Reproducibility of the measured leakage pressures was difficult to achieve due to carcass characteristics and may explain the relatively wide standard deviations. Only the immediate hydrostatic strength of the suture was measured, long-term leakage properties were not assessed in this model.
With respect to mentioned limitations, we conclude that cross stitches for the fascia, continuous suturing technique for the subcutis closure and preferentially Donati-continuous stitch closure for the skin result in the most watertight closure within this experimental setting. The most important epidural barrier against CSF leakage is the fascial closure. Special attention should be given to close this layer properly. Further, in the case of CSF leakage directly during the first postoperative days bedside over-sewing of the spot of leakage might be valuable approach.
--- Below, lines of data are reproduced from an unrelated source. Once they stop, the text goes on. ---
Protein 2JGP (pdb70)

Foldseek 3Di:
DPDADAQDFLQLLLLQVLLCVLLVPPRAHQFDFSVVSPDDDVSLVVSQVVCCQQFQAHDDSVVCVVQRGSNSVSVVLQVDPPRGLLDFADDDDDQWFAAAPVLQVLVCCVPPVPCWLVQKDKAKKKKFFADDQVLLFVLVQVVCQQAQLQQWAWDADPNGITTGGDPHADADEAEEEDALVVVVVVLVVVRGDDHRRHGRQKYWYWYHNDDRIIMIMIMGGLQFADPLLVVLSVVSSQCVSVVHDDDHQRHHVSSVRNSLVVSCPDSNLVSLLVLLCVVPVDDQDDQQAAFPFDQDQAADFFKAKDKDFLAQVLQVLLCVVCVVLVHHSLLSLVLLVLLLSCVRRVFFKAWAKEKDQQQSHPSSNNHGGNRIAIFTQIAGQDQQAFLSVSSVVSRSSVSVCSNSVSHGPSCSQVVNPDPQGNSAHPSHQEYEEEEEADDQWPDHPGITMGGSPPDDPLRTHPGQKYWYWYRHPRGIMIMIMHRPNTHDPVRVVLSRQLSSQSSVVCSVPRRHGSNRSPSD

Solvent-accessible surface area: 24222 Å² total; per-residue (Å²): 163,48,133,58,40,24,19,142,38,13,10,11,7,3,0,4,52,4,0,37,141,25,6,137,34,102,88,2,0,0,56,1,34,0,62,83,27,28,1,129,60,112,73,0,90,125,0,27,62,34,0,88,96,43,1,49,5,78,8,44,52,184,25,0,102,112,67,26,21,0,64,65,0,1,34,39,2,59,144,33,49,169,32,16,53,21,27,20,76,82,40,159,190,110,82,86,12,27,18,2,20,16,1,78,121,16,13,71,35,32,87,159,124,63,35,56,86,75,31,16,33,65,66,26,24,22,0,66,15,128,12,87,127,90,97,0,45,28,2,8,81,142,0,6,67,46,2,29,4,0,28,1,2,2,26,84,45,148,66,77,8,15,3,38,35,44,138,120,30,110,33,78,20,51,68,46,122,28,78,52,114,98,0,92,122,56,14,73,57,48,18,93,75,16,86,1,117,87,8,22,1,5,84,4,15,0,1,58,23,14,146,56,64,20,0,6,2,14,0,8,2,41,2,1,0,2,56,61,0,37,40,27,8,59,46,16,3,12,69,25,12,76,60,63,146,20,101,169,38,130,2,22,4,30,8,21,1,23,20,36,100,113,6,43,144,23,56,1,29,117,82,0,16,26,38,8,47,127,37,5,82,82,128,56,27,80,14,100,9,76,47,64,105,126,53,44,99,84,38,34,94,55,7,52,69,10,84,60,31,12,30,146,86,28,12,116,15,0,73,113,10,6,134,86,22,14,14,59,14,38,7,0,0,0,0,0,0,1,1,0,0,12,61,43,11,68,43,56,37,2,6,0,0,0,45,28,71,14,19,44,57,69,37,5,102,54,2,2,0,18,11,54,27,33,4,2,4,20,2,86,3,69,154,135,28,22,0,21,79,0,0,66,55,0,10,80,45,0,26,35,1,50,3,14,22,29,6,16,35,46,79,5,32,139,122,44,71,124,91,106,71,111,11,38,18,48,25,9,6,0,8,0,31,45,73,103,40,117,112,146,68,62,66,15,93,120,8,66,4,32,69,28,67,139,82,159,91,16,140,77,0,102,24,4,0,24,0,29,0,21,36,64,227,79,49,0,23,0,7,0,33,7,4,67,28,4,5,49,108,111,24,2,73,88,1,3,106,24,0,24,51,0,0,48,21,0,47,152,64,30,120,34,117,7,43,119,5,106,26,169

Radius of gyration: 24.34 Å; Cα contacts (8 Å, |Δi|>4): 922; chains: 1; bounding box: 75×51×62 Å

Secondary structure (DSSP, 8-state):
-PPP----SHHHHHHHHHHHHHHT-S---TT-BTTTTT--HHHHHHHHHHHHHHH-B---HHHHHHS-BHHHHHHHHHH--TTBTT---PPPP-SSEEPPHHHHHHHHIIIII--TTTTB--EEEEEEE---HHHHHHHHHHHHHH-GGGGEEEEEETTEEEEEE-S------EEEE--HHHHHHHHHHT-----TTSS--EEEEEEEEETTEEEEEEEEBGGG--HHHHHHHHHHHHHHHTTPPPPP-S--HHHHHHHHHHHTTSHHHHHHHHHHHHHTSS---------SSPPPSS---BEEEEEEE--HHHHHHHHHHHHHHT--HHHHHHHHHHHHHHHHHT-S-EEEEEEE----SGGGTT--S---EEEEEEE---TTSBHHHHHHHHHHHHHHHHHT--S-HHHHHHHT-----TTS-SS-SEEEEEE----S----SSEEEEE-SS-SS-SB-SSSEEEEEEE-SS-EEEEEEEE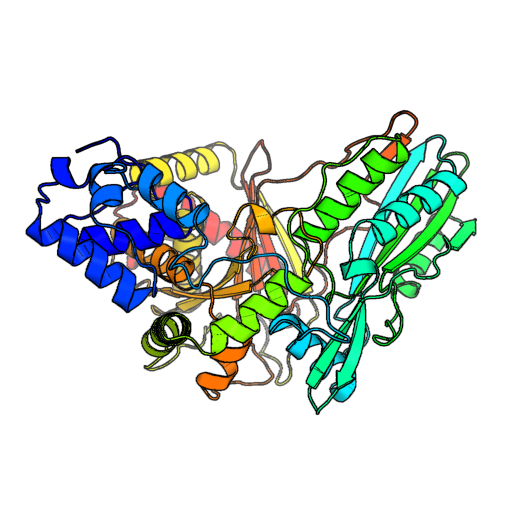TTT--HHHHHHHHHHHHHHHHHHHH-TT-BGGG----

InterPro domains:
  IPR000873 AMP-dependent synthetase/ligase domain [PF00501] (471-814)
  IPR000873 AMP-dependent synthetase/ligase domain [PF00501] (1507-1851)
  IPR000873 AMP-dependent synthetase/ligase domain [PF00501] (2543-2889)
  IPR000873 AMP-dependent synthetase/ligase domain [PF00501] (3581-3923)
  IPR000873 AMP-dependent synthetase/ligase domain [PF00501] (4616-4968)
  IPR000873 AMP-dependent synthetase/ligase domain [PF00501] (5662-6010)
  IPR001031 Thioesterase [PF00975] (6255-6472)
  IPR001242 Condensation domain [PF00668] (8-450)
  IPR001242 Condensation domain [PF00668] (1053-1486)
  IPR001242 Condensation domain [PF00668] (2089-2523)
  IPR001242 Condensation domain [PF00668] (3128-3558)
  IPR001242 Condensation domain [PF00668] (4165-4596)
  IPR001242 Condensation domain [PF00668] (5207-5642)
  IPR006162 Phosphopantetheine attachment site [PS00012] (995-1010)
  IPR006162 Phosphopantetheine attachment site [PS00012] (2032-2047)
  IPR006162 Phosphopantetheine attachment site [PS00012] (3070-3085)
  IPR006162 Phosphopantetheine attachment site [PS00012] (4105-4120)
  IPR006162 Phosphopantetheine attachment site [PS00012] (5149-5164)
  IPR006162 Phosphopantetheine attachment site [PS00012] (6192-6207)
  IPR009081 Phosphopantetheine binding ACP domain [PF00550] (973-1036)

Sequence (520 aa):
RSEYVAPRSVWEARLAQVWEQVLNVPQVGALDDFFALGGHSLRAMRVLSSMHNEYQVDIPLRILFEKPTIQELAAFIEETAKKGNVFSIEPVQKQAYYPVSSAQKRMYILDQFEGVGISYNMPSTMLIEGKLERTRVEAAFQRLIARHESLRTSFAVVNGEPVQNIHEDVPFALAYSEVTEEEARELVSSLVQPFDLEVAPLIRVSLLKIGEDRYVLFTDMHHSISDGVSSGILLAEWVQLYQGDVLPELRIQQYKDFAVWQQEFSQSAAFHKQEAYWLQTFADDIPVLNLPTDFTRPSTQSFAGDQCTIGAGKALTEGLHQLAQATGTTLYMVLLAAYNVLLAKYAGQEDIIVGTPITGRSHADLEPIVGMFVNTLAMRNKPQREKTFSEFLQEVKQNALDAYGHQDYPFEELVEKLAIARDLSRNPLFDTVFTFQNSTEEVMTLPECTLAPFMTDETGQHAKFDLTFSATEEREEMTIGVEYSTSLFTRETMERFSRHFLTIAASIVQNPHIRLGEIDML

B-factor: mean 62.38, std 7.95, range [30.0, 96.53]

Structure (mmCIF, N/CA/C/O backbone):
data_2JGP
#
_entry.id   2JGP
#
_cell.length_a   84.973
_cell.length_b   84.973
_cell.length_c   164.969
_cell.angle_alpha   90.00
_cell.angle_beta   90.00
_cell.angle_gamma   90.00
#
_symmetry.space_group_name_H-M   'P 43 21 2'
#
loop_
_entity.id
_entity.type
_entity.pdbx_description
1 polymer 'TYROCIDINE SYNTHETASE 3'
2 non-polymer 'SULFATE ION'
3 non-polymer '1,4-DIETHYLENE DIOXIDE'
4 non-polymer 'SODIUM ION'
5 water water
#
loop_
_atom_site.group_PDB
_atom_site.id
_atom_site.type_symbol
_atom_site.label_atom_id
_atom_site.label_alt_id
_atom_site.label_comp_id
_atom_site.label_asym_id
_atom_site.label_entity_id
_atom_site.label_seq_id
_atom_site.pdbx_PDB_ins_code
_atom_site.Cartn_x
_atom_site.Cartn_y
_atom_site.Cartn_z
_atom_site.occupancy
_atom_site.B_iso_or_equiv
_atom_site.auth_seq_id
_atom_site.auth_comp_id
_atom_site.auth_asym_id
_atom_site.auth_atom_id
_atom_site.pdbx_PDB_model_num
ATOM 1 N N . ARG A 1 1 ? -3.869 7.629 62.551 1.00 74.34 3 ARG A N 1
ATOM 2 C CA . ARG A 1 1 ? -2.645 8.460 62.376 1.00 74.15 3 ARG A CA 1
ATOM 3 C C . ARG A 1 1 ? -1.371 7.639 62.247 1.00 73.00 3 ARG A C 1
ATOM 4 O O . ARG A 1 1 ? -1.046 6.837 63.123 1.00 73.38 3 ARG A O 1
ATOM 12 N N . SER A 1 2 ? -0.629 7.885 61.175 1.00 71.78 4 SER A N 1
ATOM 13 C CA . SER A 1 2 ? 0.718 7.352 61.049 1.00 70.46 4 SER A CA 1
ATOM 14 C C . SER A 1 2 ? 1.626 8.067 62.044 1.00 69.06 4 SER A C 1
ATOM 15 O O . SER A 1 2 ? 1.316 9.169 62.510 1.00 68.43 4 SER A O 1
ATOM 18 N N . GLU A 1 3 ? 2.738 7.426 62.377 1.00 67.29 5 GLU A N 1
ATOM 19 C CA . GLU A 1 3 ? 3.810 8.072 63.122 1.00 66.29 5 GLU A CA 1
ATOM 20 C C . GLU A 1 3 ? 4.187 9.400 62.453 1.00 65.28 5 GLU A C 1
ATOM 21 O O . GLU A 1 3 ? 4.293 9.479 61.225 1.00 65.11 5 GLU A O 1
ATOM 27 N N . TYR A 1 4 ? 4.385 10.441 63.257 1.00 64.20 6 TYR A N 1
ATOM 28 C CA . TYR A 1 4 ? 4.707 11.749 62.702 1.00 63.18 6 TYR A CA 1
ATOM 29 C C . TYR A 1 4 ? 6.174 11.818 62.320 1.00 62.74 6 TYR A C 1
ATOM 30 O O . TYR A 1 4 ? 7.053 11.564 63.142 1.00 62.01 6 TYR A O 1
ATOM 39 N N . VAL A 1 5 ? 6.409 12.164 61.059 1.00 62.15 7 VAL A N 1
ATOM 40 C CA . VAL A 1 5 ? 7.727 12.504 60.557 1.00 62.24 7 VAL A CA 1
ATOM 41 C C . VAL A 1 5 ? 7.633 13.905 59.964 1.00 62.31 7 VAL A C 1
ATOM 42 O O . VAL A 1 5 ? 6.859 14.144 59.031 1.00 62.39 7 VAL A O 1
ATOM 46 N N . ALA A 1 6 ? 8.394 14.845 60.515 1.00 62.11 8 ALA A N 1
ATOM 47 C CA . ALA A 1 6 ? 8.308 16.237 60.070 1.00 62.28 8 ALA A CA 1
ATOM 48 C C . ALA A 1 6 ? 8.793 16.348 58.623 1.00 62.38 8 ALA A C 1
ATOM 49 O O . ALA A 1 6 ? 9.687 15.605 58.225 1.00 62.28 8 ALA A O 1
ATOM 51 N N . PRO A 1 7 ? 8.208 17.271 57.831 1.00 62.56 9 PRO A N 1
ATOM 52 C CA . PRO A 1 7 ? 8.650 17.465 56.442 1.00 62.43 9 PRO A CA 1
ATOM 53 C C . PRO A 1 7 ? 10.171 17.612 56.329 1.00 62.31 9 PRO A C 1
ATOM 54 O O . PRO A 1 7 ? 10.785 18.309 57.140 1.00 63.07 9 PRO A O 1
ATOM 58 N N . ARG A 1 8 ? 10.773 16.933 55.356 1.00 62.25 10 ARG A N 1
ATOM 59 C CA . ARG A 1 8 ? 12.237 16.868 55.225 1.00 61.69 10 ARG A CA 1
ATOM 60 C C . ARG A 1 8 ? 12.747 17.532 53.948 1.00 61.99 10 ARG A C 1
ATOM 61 O O . ARG A 1 8 ? 13.957 17.580 53.698 1.00 61.58 10 ARG A O 1
ATOM 69 N N . SER A 1 9 ? 11.822 18.019 53.130 1.00 61.92 11 SER A N 1
ATOM 70 C CA . SER A 1 9 ? 12.164 18.635 51.862 1.00 61.93 11 SER A CA 1
ATOM 71 C C . SER A 1 9 ? 11.161 19.718 51.568 1.00 62.00 11 SER A C 1
ATOM 72 O O . SER A 1 9 ? 10.104 19.773 52.193 1.00 61.65 11 SER A O 1
ATOM 75 N N . VAL A 1 10 ? 11.473 20.550 50.580 1.00 62.21 12 VAL A N 1
ATOM 76 C CA . VAL A 1 10 ? 10.569 21.632 50.195 1.00 62.37 12 VAL A CA 1
ATOM 77 C C . VAL A 1 10 ? 9.201 21.104 49.740 1.00 62.09 12 VAL A C 1
ATOM 78 O O . VAL A 1 10 ? 8.182 21.655 50.129 1.00 61.98 12 VAL A O 1
ATOM 82 N N . TRP A 1 11 ? 9.166 20.033 48.948 1.00 61.65 13 TRP A N 1
ATOM 83 C CA . TRP A 1 11 ? 7.883 19.518 48.462 1.00 61.62 13 TRP A CA 1
ATOM 84 C C . TRP A 1 11 ? 7.092 18.807 49.558 1.00 61.57 13 TRP A C 1
ATOM 85 O O . TRP A 1 11 ? 5.876 18.855 49.552 1.00 61.16 13 TRP A O 1
ATOM 96 N N . GLU A 1 12 ? 7.774 18.166 50.506 1.00 61.57 14 GLU A N 1
ATOM 97 C CA . GLU A 1 12 ? 7.075 17.593 51.662 1.00 61.73 14 GLU A CA 1
ATOM 98 C C . GLU A 1 12 ? 6.421 18.696 52.495 1.00 61.68 14 GLU A C 1
ATOM 99 O O . GLU A 1 12 ? 5.268 18.558 52.929 1.00 62.37 14 GLU A O 1
ATOM 105 N N . ALA A 1 13 ? 7.138 19.806 52.679 1.00 61.19 15 ALA A N 1
ATOM 106 C CA . ALA A 1 13 ? 6.605 20.963 53.405 1.00 61.03 15 ALA A CA 1
ATOM 107 C C . ALA A 1 13 ? 5.408 21.583 52.680 1.00 60.77 15 ALA A C 1
ATOM 108 O O . ALA A 1 13 ? 4.372 21.814 53.287 1.00 60.72 15 ALA A O 1
ATOM 110 N N . ARG A 1 14 ? 5.553 21.832 51.380 1.00 60.48 16 ARG A N 1
ATOM 111 C CA . ARG A 1 14 ? 4.488 22.444 50.589 1.00 60.55 16 ARG A CA 1
ATOM 112 C C . ARG A 1 14 ? 3.223 21.591 50.588 1.00 60.46 16 ARG A C 1
ATOM 113 O O . ARG A 1 14 ? 2.126 22.086 50.820 1.00 60.06 16 ARG A O 1
ATOM 121 N N . LEU A 1 15 ? 3.393 20.300 50.334 1.00 61.00 17 LEU A N 1
ATOM 122 C CA . LEU A 1 15 ? 2.270 19.376 50.296 1.00 61.53 17 LEU A CA 1
ATOM 123 C C . LEU A 1 15 ? 1.573 19.262 51.641 1.00 61.91 17 LEU A C 1
ATOM 124 O O . LEU A 1 15 ? 0.343 19.315 51.705 1.00 62.87 17 LEU A O 1
ATOM 129 N N . ALA A 1 16 ? 2.356 19.104 52.704 1.00 62.13 18 ALA A N 1
ATOM 130 C CA . ALA A 1 16 ? 1.812 18.921 54.047 1.00 62.25 18 ALA A CA 1
ATOM 131 C C . ALA A 1 16 ? 0.930 20.095 54.427 1.00 62.51 18 ALA A C 1
ATOM 132 O O . ALA A 1 16 ? -0.134 19.907 54.995 1.00 62.48 18 ALA A O 1
ATOM 134 N N . GLN A 1 17 ? 1.399 21.302 54.108 1.00 62.85 19 GLN A N 1
ATOM 135 C CA . GLN A 1 17 ? 0.652 22.543 54.337 1.00 63.73 19 GLN A CA 1
ATOM 136 C C . GLN A 1 17 ? -0.693 22.538 53.609 1.00 63.29 19 GLN A C 1
ATOM 137 O O . GLN A 1 17 ? -1.722 22.877 54.193 1.00 63.55 19 GLN A O 1
ATOM 143 N N . VAL A 1 18 ? -0.678 22.158 52.336 1.00 62.50 20 VAL A N 1
ATOM 144 C CA . VAL A 1 18 ? -1.899 22.059 51.550 1.00 62.45 20 VAL A CA 1
ATOM 145 C C . VAL A 1 18 ? -2.870 21.005 52.107 1.00 62.29 20 VAL A C 1
ATOM 146 O O . VAL A 1 18 ? -4.066 21.266 52.205 1.00 62.39 20 VAL A O 1
ATOM 150 N N . TRP A 1 19 ? -2.362 19.834 52.492 1.00 62.36 21 TRP A N 1
ATOM 151 C CA . TRP A 1 19 ? -3.226 18.788 53.054 1.00 62.56 21 TRP A CA 1
ATOM 152 C C . TRP A 1 19 ? -3.902 19.249 54.344 1.00 62.39 21 TRP A C 1
ATOM 153 O O . TRP A 1 19 ? -5.079 18.979 54.561 1.00 62.10 21 TRP A O 1
ATOM 164 N N . GLU A 1 20 ? -3.142 19.920 55.204 1.00 62.51 22 GLU A N 1
ATOM 165 C CA . GLU A 1 20 ? -3.682 20.448 56.460 1.00 62.71 22 GLU A CA 1
ATOM 166 C C . GLU A 1 20 ? -4.847 21.404 56.210 1.00 62.82 22 GLU A C 1
ATOM 167 O O . GLU A 1 20 ? -5.876 21.322 56.876 1.00 62.68 22 GLU A O 1
ATOM 173 N N . GLN A 1 21 ? -4.684 22.295 55.240 1.00 62.85 23 GLN A N 1
ATOM 174 C CA . GLN A 1 21 ? -5.747 23.236 54.878 1.00 63.10 23 GLN A CA 1
ATOM 175 C C . GLN A 1 21 ? -6.965 22.539 54.281 1.00 62.64 23 GLN A C 1
ATOM 176 O O . GLN A 1 21 ? -8.105 22.799 54.690 1.00 62.15 23 GLN A O 1
ATOM 182 N N . VAL A 1 22 ? -6.724 21.654 53.320 1.00 62.26 24 VAL A N 1
ATOM 183 C CA . VAL A 1 22 ? -7.812 20.976 52.617 1.00 62.33 24 VAL A CA 1
ATOM 184 C C . VAL A 1 22 ? -8.566 20.004 53.534 1.00 62.31 24 VAL A C 1
ATOM 185 O O . VAL A 1 22 ? -9.800 19.982 53.541 1.00 62.21 24 VAL A O 1
ATOM 189 N N . LEU A 1 23 ? -7.821 19.218 54.308 1.00 62.35 25 LEU A N 1
ATOM 190 C CA . LEU A 1 23 ? -8.424 18.226 55.206 1.00 62.64 25 LEU A CA 1
ATOM 191 C C . LEU A 1 23 ? -8.888 18.800 56.546 1.00 62.52 25 LEU A C 1
ATOM 192 O O . LEU A 1 23 ? -9.679 18.160 57.244 1.00 62.40 25 LEU A O 1
ATOM 197 N N . ASN A 1 24 ? -8.400 19.991 56.897 1.00 62.46 26 ASN A N 1
ATOM 198 C CA . ASN A 1 24 ? -8.595 20.560 58.231 1.00 62.62 26 ASN A CA 1
ATOM 199 C C . ASN A 1 24 ? -8.107 19.585 59.301 1.00 62.80 26 ASN A C 1
ATOM 200 O O . ASN A 1 24 ? -8.816 19.272 60.251 1.00 62.53 26 ASN A O 1
ATOM 205 N N . VAL A 1 25 ? -6.890 19.091 59.114 1.00 63.06 27 VAL A N 1
ATOM 206 C CA . VAL A 1 25 ? -6.249 18.216 60.079 1.00 63.53 27 VAL A CA 1
ATOM 207 C C . VAL A 1 25 ? -4.871 18.812 60.357 1.00 64.14 27 VAL A C 1
ATOM 208 O O . VAL A 1 25 ? -4.192 19.240 59.422 1.00 63.97 27 VAL A O 1
ATOM 212 N N . PRO A 1 26 ? -4.457 18.868 61.635 1.00 64.81 28 PRO A N 1
ATOM 213 C CA . PRO A 1 26 ? -3.157 19.463 61.967 1.00 65.15 28 PRO A CA 1
ATOM 214 C C . PRO A 1 26 ? -1.974 18.493 61.907 1.00 65.55 28 PRO A C 1
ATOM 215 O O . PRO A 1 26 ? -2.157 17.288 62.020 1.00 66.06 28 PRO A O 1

However, the proposed wound closure technique is only an addition to a watertight dural closure after incidental durotomies.
Conflicts of Interest: The authors have no conflicts of interest to declare.
Ethical Statement: The authors are accountable for all aspects of the work in ensuring that questions related to the accuracy or integrity of any part of the work are appropriately investigated and resolved. All applicable international, national and institutional guidelines for the care and use of animals were followed. All procedures performed in studies involving animals were in accordance with the ethical standards of the institution or practice at which the studies were conducted. This article does not contain any studies with human participants performed by any of the authors.